Under legal precedents established in the 1930s, business owners who want to defend their constitutional right to earn a living against unreasonable government interference face a very difficult task. They must overcome the “rational basis test,” a legal theory that says the judge must presume that the law is constitutional and the business owner is forced to “disprove every rational basis for the law.” That’s very hard to do—it requires you to prove a negative, for one thing, and since the courts will uphold the law even on a legal theory that the legislature didn’t have in mind when it wrote the law, this test even requires you to concoct an indefinite number of speculative justifications for the law and then disprove them all.
Needless to say, business owners rarely win under this unfair “test.” But it is possible. Plaintiffs have won many important rational basis lawsuits. And the Supreme Court has always said that when a person brings a rational basis case, he or she at least should have the right to try to convince the judge that the law is unconstitutional. In fact, in 1934—only months after the Court first adopted the rational basis test—the justices explained in a case called Borden’s that that test
is a presumption of fact of the existence of factual conditions supporting the legislation. As such, it is a rebuttable presumption. It is not a conclusive presumption, or a rule of law which makes legislative action invulnerable to constitutional assault. Nor is such an immunity achieved by treating any fanciful conjecture as enough to repel attack. When the classification made by the legislature is called in question, if any state of facts reasonably can be conceived that would sustain it, there is a presumption of the existence of that state of facts, and one who assails the classification must carry the burden of showing by a resort to common knowledge or other matters which may be judicially noticed, or to other legitimate proof, that the action is arbitrary.
Unfortunately, in recent years, courts have tended to ignore this warning, and some have thrown out rational basis lawsuits at the motion to dismiss stage—before any discovery or fact-finding. For example, in our recent case on behalf of dairyman Hein Hettinga, the trial court threw the case out without allowing Hettinga even to introduce evidence, simply because the government said the law was constitutional. The Court of Appeals allowed this, on the theory that if the judge can imagine a justification for the law, that’s enough to defeat the case without even allowing the Plaintiff to try to prove his or her allegations. If the government simply asserts, without any facts, that the law is rational, the court throws out the lawsuit; in other words, the court treats “fanciful conjectures” as “enough to repel” a constitutional argument, transforming the rational basis test from an evidentiary presumption into an impenetrable shield.

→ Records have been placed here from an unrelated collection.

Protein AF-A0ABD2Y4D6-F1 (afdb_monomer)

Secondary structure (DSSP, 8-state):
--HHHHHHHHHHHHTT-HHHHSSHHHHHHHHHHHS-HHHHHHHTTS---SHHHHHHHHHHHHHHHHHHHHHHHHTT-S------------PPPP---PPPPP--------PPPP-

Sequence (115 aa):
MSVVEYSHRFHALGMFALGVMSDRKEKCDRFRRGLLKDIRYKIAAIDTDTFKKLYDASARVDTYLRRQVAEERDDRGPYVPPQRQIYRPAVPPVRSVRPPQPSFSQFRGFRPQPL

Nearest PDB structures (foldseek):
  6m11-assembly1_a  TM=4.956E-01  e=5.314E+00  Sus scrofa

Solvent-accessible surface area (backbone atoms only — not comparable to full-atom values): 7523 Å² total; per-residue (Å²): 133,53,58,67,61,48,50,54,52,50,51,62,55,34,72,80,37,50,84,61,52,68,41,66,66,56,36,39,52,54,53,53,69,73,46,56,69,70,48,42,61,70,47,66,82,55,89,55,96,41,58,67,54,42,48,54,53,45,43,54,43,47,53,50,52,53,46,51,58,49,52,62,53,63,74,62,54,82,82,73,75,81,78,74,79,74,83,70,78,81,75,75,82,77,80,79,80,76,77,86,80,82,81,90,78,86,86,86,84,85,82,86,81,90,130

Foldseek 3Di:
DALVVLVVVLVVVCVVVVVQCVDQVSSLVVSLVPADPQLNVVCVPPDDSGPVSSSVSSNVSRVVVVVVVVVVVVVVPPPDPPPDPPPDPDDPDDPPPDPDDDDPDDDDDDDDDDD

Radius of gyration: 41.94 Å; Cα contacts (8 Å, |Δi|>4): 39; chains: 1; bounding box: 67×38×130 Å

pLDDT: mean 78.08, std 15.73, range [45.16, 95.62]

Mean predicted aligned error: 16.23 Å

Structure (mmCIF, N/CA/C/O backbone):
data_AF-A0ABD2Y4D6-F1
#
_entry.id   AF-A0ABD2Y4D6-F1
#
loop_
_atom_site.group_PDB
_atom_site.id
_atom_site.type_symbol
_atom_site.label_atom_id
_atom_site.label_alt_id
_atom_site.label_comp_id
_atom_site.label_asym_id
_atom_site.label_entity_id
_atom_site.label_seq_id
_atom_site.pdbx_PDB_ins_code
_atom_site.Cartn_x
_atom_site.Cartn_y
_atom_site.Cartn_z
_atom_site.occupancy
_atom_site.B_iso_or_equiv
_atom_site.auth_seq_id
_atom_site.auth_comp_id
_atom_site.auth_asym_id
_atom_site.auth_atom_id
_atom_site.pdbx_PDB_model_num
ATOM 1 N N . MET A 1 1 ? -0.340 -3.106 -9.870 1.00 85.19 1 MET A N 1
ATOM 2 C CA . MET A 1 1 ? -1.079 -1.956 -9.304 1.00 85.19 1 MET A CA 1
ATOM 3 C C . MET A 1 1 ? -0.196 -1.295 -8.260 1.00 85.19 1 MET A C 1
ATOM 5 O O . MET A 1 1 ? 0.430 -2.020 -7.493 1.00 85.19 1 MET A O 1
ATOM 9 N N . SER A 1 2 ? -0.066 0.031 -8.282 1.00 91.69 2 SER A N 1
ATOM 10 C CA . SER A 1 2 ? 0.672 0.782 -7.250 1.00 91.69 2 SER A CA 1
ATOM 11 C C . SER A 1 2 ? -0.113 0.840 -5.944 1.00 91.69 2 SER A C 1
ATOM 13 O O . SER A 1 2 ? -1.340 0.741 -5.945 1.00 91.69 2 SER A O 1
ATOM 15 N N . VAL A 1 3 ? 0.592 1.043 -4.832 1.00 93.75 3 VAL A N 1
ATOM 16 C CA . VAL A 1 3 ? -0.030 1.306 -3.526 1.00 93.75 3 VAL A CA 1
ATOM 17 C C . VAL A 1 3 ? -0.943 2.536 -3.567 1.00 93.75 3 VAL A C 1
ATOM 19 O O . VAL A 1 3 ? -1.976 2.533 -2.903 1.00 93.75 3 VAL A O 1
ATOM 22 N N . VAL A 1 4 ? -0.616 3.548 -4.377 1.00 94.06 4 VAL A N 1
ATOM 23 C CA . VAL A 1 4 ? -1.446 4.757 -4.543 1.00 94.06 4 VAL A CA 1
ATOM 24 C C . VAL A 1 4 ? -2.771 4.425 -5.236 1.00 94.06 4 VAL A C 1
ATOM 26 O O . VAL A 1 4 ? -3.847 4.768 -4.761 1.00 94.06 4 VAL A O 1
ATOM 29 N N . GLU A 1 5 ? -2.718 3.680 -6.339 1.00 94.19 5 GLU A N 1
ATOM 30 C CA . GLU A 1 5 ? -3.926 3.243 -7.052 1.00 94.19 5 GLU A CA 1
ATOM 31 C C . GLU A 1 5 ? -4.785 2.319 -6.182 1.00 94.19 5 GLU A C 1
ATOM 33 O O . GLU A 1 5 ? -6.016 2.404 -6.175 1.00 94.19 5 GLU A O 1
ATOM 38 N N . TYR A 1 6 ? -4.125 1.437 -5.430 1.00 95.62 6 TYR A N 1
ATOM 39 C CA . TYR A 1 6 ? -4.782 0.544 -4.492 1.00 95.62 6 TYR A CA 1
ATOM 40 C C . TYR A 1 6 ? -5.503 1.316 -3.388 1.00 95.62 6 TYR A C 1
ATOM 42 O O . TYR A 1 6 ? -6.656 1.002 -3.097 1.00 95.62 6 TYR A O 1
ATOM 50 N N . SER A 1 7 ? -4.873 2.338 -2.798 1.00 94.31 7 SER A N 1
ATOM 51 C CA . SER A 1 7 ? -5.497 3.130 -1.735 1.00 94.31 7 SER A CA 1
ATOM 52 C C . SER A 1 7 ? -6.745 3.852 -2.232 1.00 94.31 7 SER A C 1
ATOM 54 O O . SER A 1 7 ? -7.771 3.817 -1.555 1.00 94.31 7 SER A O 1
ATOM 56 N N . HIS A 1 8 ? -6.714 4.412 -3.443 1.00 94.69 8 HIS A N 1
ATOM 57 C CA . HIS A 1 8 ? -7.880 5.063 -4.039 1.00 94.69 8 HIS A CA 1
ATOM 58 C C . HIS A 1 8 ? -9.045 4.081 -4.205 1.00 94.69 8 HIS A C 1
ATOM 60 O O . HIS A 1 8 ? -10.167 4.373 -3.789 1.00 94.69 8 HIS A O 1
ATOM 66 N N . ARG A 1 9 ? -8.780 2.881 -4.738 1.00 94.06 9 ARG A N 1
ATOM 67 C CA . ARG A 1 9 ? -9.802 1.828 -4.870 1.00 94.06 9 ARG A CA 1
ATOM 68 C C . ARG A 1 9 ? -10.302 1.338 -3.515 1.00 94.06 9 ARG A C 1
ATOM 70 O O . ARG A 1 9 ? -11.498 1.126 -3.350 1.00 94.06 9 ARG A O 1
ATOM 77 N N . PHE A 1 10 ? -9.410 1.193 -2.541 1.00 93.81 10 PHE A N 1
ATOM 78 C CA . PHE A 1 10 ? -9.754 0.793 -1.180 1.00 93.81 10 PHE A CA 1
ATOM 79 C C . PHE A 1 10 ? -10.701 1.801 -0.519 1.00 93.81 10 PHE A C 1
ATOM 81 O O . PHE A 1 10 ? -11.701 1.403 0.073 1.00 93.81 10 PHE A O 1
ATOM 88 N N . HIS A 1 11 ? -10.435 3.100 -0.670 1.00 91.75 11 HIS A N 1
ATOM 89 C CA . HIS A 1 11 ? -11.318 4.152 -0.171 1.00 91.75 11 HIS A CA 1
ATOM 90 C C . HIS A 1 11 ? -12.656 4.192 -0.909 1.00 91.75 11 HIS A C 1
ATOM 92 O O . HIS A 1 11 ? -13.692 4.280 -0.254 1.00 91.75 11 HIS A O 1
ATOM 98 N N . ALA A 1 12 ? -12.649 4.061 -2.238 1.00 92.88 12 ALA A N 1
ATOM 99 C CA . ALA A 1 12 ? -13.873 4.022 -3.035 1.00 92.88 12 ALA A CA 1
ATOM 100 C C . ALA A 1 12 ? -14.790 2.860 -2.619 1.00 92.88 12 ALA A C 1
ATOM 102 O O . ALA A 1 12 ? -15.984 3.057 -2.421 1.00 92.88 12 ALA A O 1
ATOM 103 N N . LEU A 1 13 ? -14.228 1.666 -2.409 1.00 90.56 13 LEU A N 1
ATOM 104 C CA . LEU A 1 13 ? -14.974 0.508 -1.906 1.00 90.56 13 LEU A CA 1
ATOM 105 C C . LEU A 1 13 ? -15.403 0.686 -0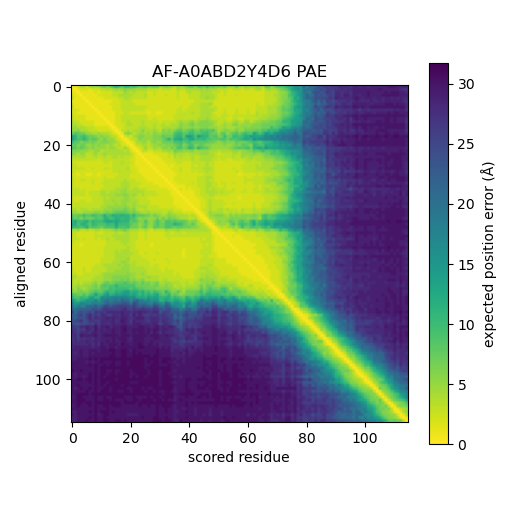.445 1.00 90.56 13 LEU A C 1
ATOM 107 O O . LEU A 1 13 ? -16.488 0.256 -0.058 1.00 90.56 13 LEU A O 1
ATOM 111 N N . GLY A 1 14 ? -14.576 1.350 0.361 1.00 88.19 14 GLY A N 1
ATOM 112 C CA . GLY A 1 14 ? -14.865 1.634 1.762 1.00 88.19 14 GLY A CA 1
ATOM 113 C C . GLY A 1 14 ? -16.122 2.478 1.979 1.00 88.19 14 GLY A C 1
ATOM 114 O O . GLY A 1 14 ? -16.788 2.299 2.996 1.00 88.19 14 GLY A O 1
ATOM 115 N N . MET A 1 15 ? -16.503 3.319 1.010 1.00 88.75 15 MET A N 1
ATOM 116 C CA . MET A 1 15 ? -17.748 4.100 1.059 1.00 88.75 15 MET A CA 1
ATOM 117 C C . MET A 1 15 ? -19.001 3.221 1.148 1.00 88.75 15 MET A C 1
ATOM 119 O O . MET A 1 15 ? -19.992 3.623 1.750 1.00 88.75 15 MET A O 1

That’s what a federal judge in Virginia did in a recent decision dismissing a lawsuit that challenges that state’s burdensome “Certificate of Need” law restricting the purchase of medical equipment. Explicitly declaring that actual evidence is irrelevant in rational basis cases, the judge ruled that the plaintiffs, represented by our friends at the Institute for Justice, weren’t allowed to even try to prove their case.
Now that case is on appeal, and PLF filed this brief today arguing that whatever one thinks about the rational basis test, it should at least allow people the chance to prove their claims. We explain that not only in the Borden’s case, but in several other cases in the 1930s, the Supreme Court made clear that evidence matters in rational basis cases. Even Justice Brandeis—hardly a fan of economic liberty—ruled that business owners should have the right to introduce evidence to prove that laws are irrational and unconstitutional. And that’s still true. In his swing opinion in Kelo v. New London, for instance, Justice Kennedy said that while eminent domain is subject to the rational basis test, plaintiffs who argue that a condemnation is unconstitutional must be given the opportunity to submit their evidence to the judge for a fair trial.
If “rational basis” isn’t to become a set of magic words—“close sesame,” you might say—that bars any constitutional challenge to government’s actions, then courts must at the very minimum allow plaintiffs their day in court to make their constitutional arguments. That’s the least—the very least—that judges can do to safeguard individual liberty.